What the heck?? That's freaky looking!


----------



## vaygirl (Sep 10, 2009)

It kinda looks like a balding fruit bat.  I'd totally love it forever and ever.


----------



## jschristian44 (Jan 6, 2011)

that bat looks like a cross between gollum and carrot top.


----------



## wallywestisthebest333 (Nov 30, 2009)

First pic is cute, second not so much.  Cute in it's own weird way though. XD
EDIT: ^^^ It's scary... that was my initial thought too! XD


----------



## MrVampire181 (May 12, 2009)

He wants peanut butter and chocolate xP

I love that pic it's kinda like The Godfather:

"I need you to kill somebody"
"I don't know if I can do that"
_ "I'll do it!"_


----------



## dramaqueen (Jul 7, 2008)

I had the most wonderful chocolate peanut butter brownie sundae at Bob Evans today. Mmmmm!!


----------



## LucyLoofa (May 30, 2010)

PST. So I heard /b/ hates girls who drown kittens....
What about ignorant males who kill fish.......
Ya know, trolls for trolls....
EDIT
Especially when the OP knows they are fighting fish in the first place...
last poke I swear lol


----------



## bearwithfish (Sep 29, 2009)

LucyLoofa said:


> PST. So I heard /b/ hates girls who drown kittens....
> What about ignorant males who kill fish.......
> Ya know, trolls for trolls....
> EDIT
> ...


why do you have to bring it back on topic? we were finally having a good conversation...


----------



## Romad (Jun 28, 2009)

cjayBetta said:


> Ill make fudge!


Looks like his dad already has that covered (see post #92)

:lol:


----------



## bettafish15 (Oct 3, 2010)

Maybe we should start a fundraiser for Diapers, so J's dad doesnt have to miss the toilet  He can go anywhere!


----------



## LucyLoofa (May 30, 2010)

bearwithfish said:


> why do you have to bring it back on topic? we were finally having a good conversation...
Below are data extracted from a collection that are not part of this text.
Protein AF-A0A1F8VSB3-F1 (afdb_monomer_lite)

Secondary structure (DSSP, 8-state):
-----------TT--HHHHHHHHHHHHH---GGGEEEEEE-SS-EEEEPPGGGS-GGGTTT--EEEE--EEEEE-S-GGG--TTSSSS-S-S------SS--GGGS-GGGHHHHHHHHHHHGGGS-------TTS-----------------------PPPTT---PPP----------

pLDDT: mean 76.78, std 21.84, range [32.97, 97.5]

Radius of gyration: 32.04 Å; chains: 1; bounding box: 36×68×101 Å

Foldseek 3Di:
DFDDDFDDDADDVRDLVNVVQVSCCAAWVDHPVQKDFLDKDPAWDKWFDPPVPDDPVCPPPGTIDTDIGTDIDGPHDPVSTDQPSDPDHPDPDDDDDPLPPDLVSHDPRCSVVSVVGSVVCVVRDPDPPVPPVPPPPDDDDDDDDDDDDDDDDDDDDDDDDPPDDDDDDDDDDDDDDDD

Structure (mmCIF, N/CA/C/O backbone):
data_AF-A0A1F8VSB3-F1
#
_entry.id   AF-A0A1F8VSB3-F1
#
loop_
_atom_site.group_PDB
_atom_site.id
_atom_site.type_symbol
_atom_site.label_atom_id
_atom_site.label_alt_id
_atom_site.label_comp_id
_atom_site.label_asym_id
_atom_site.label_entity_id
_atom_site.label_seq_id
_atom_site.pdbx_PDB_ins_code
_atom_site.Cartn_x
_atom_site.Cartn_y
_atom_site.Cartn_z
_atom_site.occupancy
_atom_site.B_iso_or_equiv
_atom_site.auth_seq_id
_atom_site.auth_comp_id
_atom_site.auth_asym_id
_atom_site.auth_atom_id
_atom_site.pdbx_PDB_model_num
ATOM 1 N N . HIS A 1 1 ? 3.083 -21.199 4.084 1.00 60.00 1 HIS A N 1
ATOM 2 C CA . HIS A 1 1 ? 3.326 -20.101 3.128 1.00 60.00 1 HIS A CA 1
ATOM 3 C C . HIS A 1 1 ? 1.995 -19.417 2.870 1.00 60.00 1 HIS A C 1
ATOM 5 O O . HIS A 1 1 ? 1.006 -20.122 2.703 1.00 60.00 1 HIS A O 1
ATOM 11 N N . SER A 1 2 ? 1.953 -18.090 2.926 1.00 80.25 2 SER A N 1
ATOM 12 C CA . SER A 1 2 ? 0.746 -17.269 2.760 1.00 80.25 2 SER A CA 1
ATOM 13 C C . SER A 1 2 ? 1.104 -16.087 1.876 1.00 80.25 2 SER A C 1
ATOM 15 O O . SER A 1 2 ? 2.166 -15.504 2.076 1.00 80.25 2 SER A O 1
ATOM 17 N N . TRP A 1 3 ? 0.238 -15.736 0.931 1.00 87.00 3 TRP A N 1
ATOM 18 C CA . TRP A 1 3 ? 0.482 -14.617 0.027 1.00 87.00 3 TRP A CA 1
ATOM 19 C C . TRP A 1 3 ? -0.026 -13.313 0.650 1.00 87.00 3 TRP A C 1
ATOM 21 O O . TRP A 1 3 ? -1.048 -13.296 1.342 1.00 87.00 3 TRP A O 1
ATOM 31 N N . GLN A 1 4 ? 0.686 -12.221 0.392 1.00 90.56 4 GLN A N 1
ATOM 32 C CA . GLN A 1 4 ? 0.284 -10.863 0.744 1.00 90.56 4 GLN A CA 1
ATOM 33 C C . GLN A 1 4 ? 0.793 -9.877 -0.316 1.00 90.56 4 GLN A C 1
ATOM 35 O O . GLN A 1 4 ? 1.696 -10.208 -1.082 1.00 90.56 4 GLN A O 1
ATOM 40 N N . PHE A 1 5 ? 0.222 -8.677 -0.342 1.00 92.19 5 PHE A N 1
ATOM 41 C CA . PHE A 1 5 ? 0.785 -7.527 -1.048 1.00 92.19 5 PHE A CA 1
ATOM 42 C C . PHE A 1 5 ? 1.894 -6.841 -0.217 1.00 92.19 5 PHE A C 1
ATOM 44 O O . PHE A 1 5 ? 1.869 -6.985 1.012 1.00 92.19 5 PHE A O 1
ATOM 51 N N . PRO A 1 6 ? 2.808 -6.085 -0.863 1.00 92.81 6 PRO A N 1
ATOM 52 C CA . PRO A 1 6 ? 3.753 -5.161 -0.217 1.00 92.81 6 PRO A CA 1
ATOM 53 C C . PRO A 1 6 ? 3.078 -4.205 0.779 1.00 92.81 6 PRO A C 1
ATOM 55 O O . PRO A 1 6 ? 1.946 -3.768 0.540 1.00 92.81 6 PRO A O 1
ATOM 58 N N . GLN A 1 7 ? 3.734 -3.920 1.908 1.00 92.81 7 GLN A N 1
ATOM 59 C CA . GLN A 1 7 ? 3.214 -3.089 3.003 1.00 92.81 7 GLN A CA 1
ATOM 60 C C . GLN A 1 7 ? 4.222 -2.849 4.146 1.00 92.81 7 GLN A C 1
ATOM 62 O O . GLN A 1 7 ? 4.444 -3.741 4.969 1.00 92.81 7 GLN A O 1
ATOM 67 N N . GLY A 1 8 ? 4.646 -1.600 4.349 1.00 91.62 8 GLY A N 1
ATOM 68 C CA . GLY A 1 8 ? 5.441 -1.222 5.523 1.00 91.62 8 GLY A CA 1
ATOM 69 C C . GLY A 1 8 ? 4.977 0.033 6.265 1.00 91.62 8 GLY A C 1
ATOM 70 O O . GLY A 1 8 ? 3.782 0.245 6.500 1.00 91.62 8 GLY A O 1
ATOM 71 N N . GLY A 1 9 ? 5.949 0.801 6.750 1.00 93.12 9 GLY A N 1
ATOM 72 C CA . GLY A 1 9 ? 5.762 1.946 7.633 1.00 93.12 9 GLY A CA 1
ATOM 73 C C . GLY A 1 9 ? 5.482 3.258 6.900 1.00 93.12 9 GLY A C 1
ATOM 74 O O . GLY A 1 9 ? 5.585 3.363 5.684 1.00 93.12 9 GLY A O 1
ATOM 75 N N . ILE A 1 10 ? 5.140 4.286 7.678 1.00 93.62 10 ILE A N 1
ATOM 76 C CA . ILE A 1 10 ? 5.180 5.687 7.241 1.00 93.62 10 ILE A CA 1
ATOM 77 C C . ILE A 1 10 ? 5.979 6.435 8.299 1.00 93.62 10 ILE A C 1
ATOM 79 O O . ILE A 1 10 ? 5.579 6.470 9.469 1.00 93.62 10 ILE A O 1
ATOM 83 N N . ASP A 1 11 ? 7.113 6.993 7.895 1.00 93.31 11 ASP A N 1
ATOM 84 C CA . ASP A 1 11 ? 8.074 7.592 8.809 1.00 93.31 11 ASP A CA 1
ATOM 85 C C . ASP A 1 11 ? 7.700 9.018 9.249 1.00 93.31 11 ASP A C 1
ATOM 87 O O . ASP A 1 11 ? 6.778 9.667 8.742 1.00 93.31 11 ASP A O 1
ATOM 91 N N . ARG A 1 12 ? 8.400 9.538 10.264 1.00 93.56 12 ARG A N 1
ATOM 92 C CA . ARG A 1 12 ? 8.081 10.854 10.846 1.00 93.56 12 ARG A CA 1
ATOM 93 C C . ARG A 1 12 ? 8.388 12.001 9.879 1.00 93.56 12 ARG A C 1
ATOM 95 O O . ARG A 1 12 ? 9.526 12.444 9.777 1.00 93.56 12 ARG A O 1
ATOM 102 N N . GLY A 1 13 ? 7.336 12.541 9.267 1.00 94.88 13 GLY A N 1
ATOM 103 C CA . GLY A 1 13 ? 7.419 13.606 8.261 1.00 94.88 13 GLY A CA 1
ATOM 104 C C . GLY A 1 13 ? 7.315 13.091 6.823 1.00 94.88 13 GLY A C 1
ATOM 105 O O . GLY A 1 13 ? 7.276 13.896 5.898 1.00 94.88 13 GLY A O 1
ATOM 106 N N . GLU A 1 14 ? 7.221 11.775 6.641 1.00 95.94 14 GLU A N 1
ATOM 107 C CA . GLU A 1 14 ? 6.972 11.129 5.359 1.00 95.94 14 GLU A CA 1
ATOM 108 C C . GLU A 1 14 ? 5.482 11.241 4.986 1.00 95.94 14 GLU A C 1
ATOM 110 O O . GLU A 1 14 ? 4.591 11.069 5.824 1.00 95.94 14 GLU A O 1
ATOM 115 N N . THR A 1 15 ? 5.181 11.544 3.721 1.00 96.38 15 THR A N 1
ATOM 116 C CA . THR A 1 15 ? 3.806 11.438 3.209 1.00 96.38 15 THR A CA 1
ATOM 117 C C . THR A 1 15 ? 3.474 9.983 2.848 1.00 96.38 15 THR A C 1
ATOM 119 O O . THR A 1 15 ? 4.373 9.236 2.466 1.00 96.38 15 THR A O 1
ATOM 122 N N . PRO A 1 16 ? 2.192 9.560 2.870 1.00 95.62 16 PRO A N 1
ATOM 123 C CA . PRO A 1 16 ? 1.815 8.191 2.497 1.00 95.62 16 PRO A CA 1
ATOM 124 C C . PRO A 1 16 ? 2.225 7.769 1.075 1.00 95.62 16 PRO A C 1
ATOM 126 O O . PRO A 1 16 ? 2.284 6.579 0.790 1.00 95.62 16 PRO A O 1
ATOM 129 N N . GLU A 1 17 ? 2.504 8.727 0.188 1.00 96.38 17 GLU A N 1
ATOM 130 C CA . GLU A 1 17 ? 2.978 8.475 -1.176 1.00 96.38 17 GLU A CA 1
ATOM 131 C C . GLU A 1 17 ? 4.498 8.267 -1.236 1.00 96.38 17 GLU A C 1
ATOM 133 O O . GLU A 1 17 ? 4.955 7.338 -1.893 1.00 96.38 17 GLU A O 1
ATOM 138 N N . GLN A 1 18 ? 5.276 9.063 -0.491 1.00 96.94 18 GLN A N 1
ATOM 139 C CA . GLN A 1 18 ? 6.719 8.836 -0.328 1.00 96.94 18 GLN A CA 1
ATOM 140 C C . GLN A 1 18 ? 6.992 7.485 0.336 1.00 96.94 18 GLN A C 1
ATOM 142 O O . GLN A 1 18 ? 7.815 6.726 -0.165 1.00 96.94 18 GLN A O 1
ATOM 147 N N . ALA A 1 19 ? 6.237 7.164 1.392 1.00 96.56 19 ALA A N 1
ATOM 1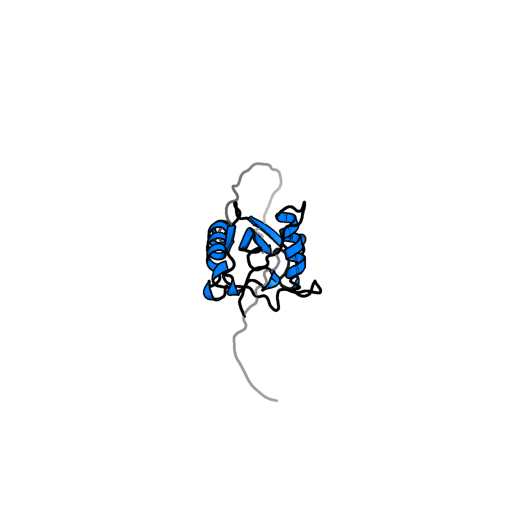48 C CA . ALA A 1 19 ? 6.285 5.863 2.043 1.00 96.56 19 ALA A CA 1
ATOM 149 C C . ALA A 1 19 ? 5.995 4.735 1.049 1.00 96.56 19 ALA A C 1
ATOM 151 O O . ALA A 1 19 ? 6.795 3.820 0.910 1.00 96.56 19 ALA A O 1
ATOM 152 N N . MET A 1 20 ? 4.898 4.836 0.289 1.00 96.50 20 MET A N 1
ATOM 153 C CA . MET A 1 20 ? 4.547 3.844 -0.729 1.00 96.50 20 MET A CA 1
ATOM 154 C C . MET A 1 20 ? 5.685 3.620 -1.737 1.00 96.50 20 MET A C 1
ATOM 156 O O . MET A 1 20 ? 6.013 2.470 -2.002 1.00 96.50 20 MET A O 1
ATOM 160 N N . PHE A 1 21 ? 6.334 4.676 -2.243 1.00 96.94 21 PHE A N 1
ATOM 161 C CA . PHE A 1 21 ? 7.474 4.525 -3.156 1.00 96.94 21 PHE A CA 1
ATOM 162 C C . PHE A 1 21 ? 8.733 3.953 -2.484 1.00 96.94 21 PHE A C 1
ATOM 164 O O . PHE A 1 21 ? 9.461 3.197 -3.127 1.00 96.94 21 PHE A O 1
ATOM 171 N N . ARG A 1 22 ? 8.993 4.277 -1.211 1.00 96.06 22 ARG A N 1
ATOM 172 C CA . ARG A 1 22 ? 10.114 3.712 -0.447 1.00 96.06 22 ARG A CA 1
ATOM 173 C C . ARG A 1 22 ? 9.915 2.213 -0.207 1.00 96.06 22 ARG A C 1
ATOM 175 O O . ARG A 1 22 ? 10.778 1.435 -0.592 1.00 96.06 22 ARG A O 1
ATOM 182 N N . GLU A 1 23 ? 8.764 1.811 0.331 1.00 94.75 23 GLU A N 1
ATOM 183 C CA . GLU A 1 23 ? 8.416 0.400 0.571 1.00 94.75 23 GLU A CA 1
ATOM 184 C C . GLU A 1 23 ? 8.382 -0.402 -0.749 1.00 94.75 23 GLU A C 1
ATOM 186 O O . GLU A 1 23 ? 8.898 -1.513 -0.822 1.00 94.75 23 GLU A O 1
ATOM 191 N N . LEU A 1 24 ? 7.858 0.182 -1.837 1.00 94.75 24 LEU A N 1
ATOM 192 C CA . LEU A 1 24 ? 7.854 -0.428 -3.175 1.00 94.75 24 LEU A CA 1
ATOM 193 C C . LEU A 1 24 ? 9.274 -0.738 -3.688 1.00 94.75 24 LEU A C 1
ATOM 195 O O . LEU A 1 24 ? 9.501 -1.789 -4.292 1.00 94.75 24 LEU A O 1
ATOM 199 N N . HIS A 1 25 ? 10.231 0.153 -3.437 1.00 93.75 25 HIS A N 1
ATOM 200 C CA . HIS A 1 25 ? 11.636 -0.081 -3.755 1.00 93.75 25 HIS A CA 1
ATOM 201 C C . HIS A 1 25 ? 12.284 -1.082 -2.781 1.00 93.75 25 HIS A C 1
ATOM 203 O O . HIS A 1 25 ? 13.005 -1.977 -3.215 1.00 93.75 25 HIS A O 1
ATOM 209 N N . GLU A 1 26 ? 12.008 -0.974 -1.479 1.00 93.19 26 GLU A N 1
ATOM 210 C CA . GLU A 1 26 ? 12.621 -1.807 -0.435 1.00 93.19 26 GLU A CA 1
ATOM 211 C C . GLU A 1 26 ? 12.167 -3.280 -0.485 1.00 93.19 26 GLU A C 1
ATOM 213 O O . GLU A 1 26 ? 12.994 -4.176 -0.296 1.00 93.19 26 GLU A O 1
ATOM 218 N N . GLU A 1 27 ? 10.891 -3.538 -0.794 1.00 92.12 27 GLU A N 1
ATOM 219 C CA . GLU A 1 27 ? 10.296 -4.881 -0.868 1.00 92.12 27 GLU A CA 1
ATOM 220 C C . GLU A 1 27 ? 10.269 -5.481 -2.287 1.00 92.12 27 GLU A C 1
ATOM 222 O O . GLU A 1 27 ? 10.295 -6.707 -2.432 1.00 92.12 27 GLU A O 1
ATOM 227 N N . VAL A 1 28 ? 10.181 -4.648 -3.337 1.00 93.19 28 VAL A N 1
ATOM 228 C CA . VAL A 1 28 ? 9.925 -5.096 -4.728 1.00 93.19 28 VAL A CA 1
ATOM 229 C C . VAL A 1 28 ? 10.995 -4.633 -5.728 1.00 93.19 28 VAL A C 1
ATOM 231 O O . VAL A 1 28 ? 11.027 -5.122 -6.857 1.00 93.19 28 VAL A O 1
ATOM 234 N N . GLY A 1 29 ? 11.880 -3.707 -5.349 1.00 93.62 29 GLY A N 1
ATOM 235 C CA . GLY A 1 29 ? 12.919 -3.154 -6.227 1.00 93.62 29 GLY A CA 1
ATOM 236 C C . GLY A 1 29 ? 12.407 -2.227 -7.337 1.00 93.62 29 GLY A C 1
ATOM 237 O O . GLY A 1 29 ? 13.178 -1.855 -8.217 1.00 93.62 29 GLY A O 1
ATOM 238 N N . LEU A 1 30 ? 11.122 -1.853 -7.326 1.00 95.00 30 LEU A N 1
ATOM 239 C CA . LEU A 1 30 ? 10.531 -1.000 -8.360 1.00 95.00 30 LEU A CA 1
ATOM 240 C C . LEU A 1 30 ? 10.702 0.489 -8.022 1.00 95.00 30 LEU A C 1
ATOM 242 O O . LEU A 1 30 ? 10.359 0.936 -6.929 1.00 95.00 30 LEU A O 1
ATOM 246 N N . HIS A 1 31 ? 11.185 1.263 -8.994 1.00 95.25 31 HIS A N 1
ATOM 247 C CA . HIS A 1 31 ? 11.330 2.716 -8.899 1.00 95.25 31 HIS A CA 1
ATOM 248 C C . HIS A 1 31 ? 10.070 3.453 -9.408 1.00 95.25 31 HIS A C 1
ATOM 250 O O . HIS A 1 31 ? 9.258 2.850 -10.120 1.00 95.25 31 HIS A O 1
ATOM 256 N N . PRO A 1 32 ? 9.876 4.751 -9.082 1.00 96.12 32 PRO A N 1
ATOM 257 C CA . PRO A 1 32 ? 8.705 5.521 -9.511 1.00 96.12 32 PRO A CA 1
ATOM 258 C C . PRO A 1 32 ? 8.465 5.529 -11.027 1.00 96.12 32 PRO A C 1
ATOM 260 O O . PRO A 1 32 ? 7.320 5.509 -11.458 1.00 96.12 32 PRO A O 1
ATOM 263 N N . GLU A 1 33 ? 9.521 5.503 -11.840 1.00 96.50 33 GLU A N 1
ATOM 264 C CA . GLU A 1 33 ? 9.460 5.411 -13.303 1.00 96.50 33 GLU A CA 1
ATOM 265 C C . GLU A 1 33 ? 8.912 4.073 -13.833 1.00 96.50 33 GLU A C 1
ATOM 267 O O . GLU A 1 33 ? 8.438 4.016 -14.967 1.00 96.50 33 GLU A O 1
ATOM 272 N N . HIS A 1 34 ? 8.934 3.003 -13.031 1.00 96.75 34 HIS A N 1
ATOM 273 C CA . HIS A 1 34 ? 8.410 1.692 -13.426 1.00 96.75 34 HIS A CA 1
ATOM 274 C C . HIS A 1 34 ? 6.891 1.579 -13.217 1.00 96.75 34 HIS A C 1
ATOM 276 O O . HIS A 1 34 ? 6.272 0.646 -13.736 1.00 96.75 34 HIS A O 1
ATOM 282 N N . VAL A 1 35 ? 6.268 2.500 -12.471 1.00 97.25 35 VAL A N 1
ATOM 283 C CA . VAL A 1 35 ? 4.853 2.426 -12.068 1.00 97.25 35 VAL A CA 1
ATOM 284 C C . VAL A 1 35 ? 4.085 3.731 -12.311 1.00 97.25 35 VAL A C 1
ATOM 286 O O . VAL A 1 35 ? 4.646 4.804 -12.482 1.00 97.25 35 VAL A O 1
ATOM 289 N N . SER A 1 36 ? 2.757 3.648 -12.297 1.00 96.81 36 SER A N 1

Just a gut action. Won't happen again. Promise.

P.S.
I am actually in all seriousness making PB fudge today.:lol:


----------



## dramaqueen (Jul 7, 2008)

LucyLoofa said:


> Just a gut action. Won't happen again. Promise.
> 
> P.S.
> I am actually in all seriousness making PB fudge today.:lol:


 
Ooh, I looove pb fudge. 
lol, Romad.


----------



## cjayBetta (Jan 18, 2011)

Im gunna make monster cookies shortly


----------



## bettafish15 (Oct 3, 2010)

Baww, all I have is Dr. Pepper. And Lucky Charms. And Chocolate syrup. Come to think of it, thats not so bad...


----------



## vaygirl (Sep 10, 2009)

If I ate that at my age my head would pop off from sugar rush! All I really have is sugar free jello. :/
Pfffft. People makin me jealous!


----------



## bettafish15 (Oct 3, 2010)

vaygirl said:


> If I ate that at my age my head would pop off from sugar rush! All I really have is sugar free jello. :/
> Pfffft. People makin me jealous!


Sugar-free jello doesnt have to _stay _sugar-free jello ;}


----------



## aunt kymmie (Jun 2, 2008)

Romad said:


> Looks like his dad already has that covered (see post #92)
> 
> :lol:


Just as I was about to bite into my fudge covered brownie you had to go and ruin it all for me, didn't you!! :lol:


----------



## jschristian44 (Jan 6, 2011)

vaygirl what is your age.


----------



## bettafish15 (Oct 3, 2010)

jschristian44 said:


> vaygirl what is your age.


You sound all like


----------



## jschristian44 (Jan 6, 2011)

haha that is hilarious. did any of you see the george lopez episode where he tried to trick his kid into his friends minivan. it was the funniest thing ive ever seen.


----------



## dramaqueen (Jul 7, 2008)

It's not polite to ask a lady her age.


----------



## bearwithfish (Sep 29, 2009)

dramaqueen said:


> It's not polite to ask a lady her age.


+1 million if i was to ask any woman in my life that question it would get answered with small weapons fire LOL


----------



## aunt kymmie (Jun 2, 2008)

jschristian44 said:


> haha that is hilarious. did any of you see the george lopez episode where he tried to trick his kid into his friends minivan. it was the funniest thing ive ever seen.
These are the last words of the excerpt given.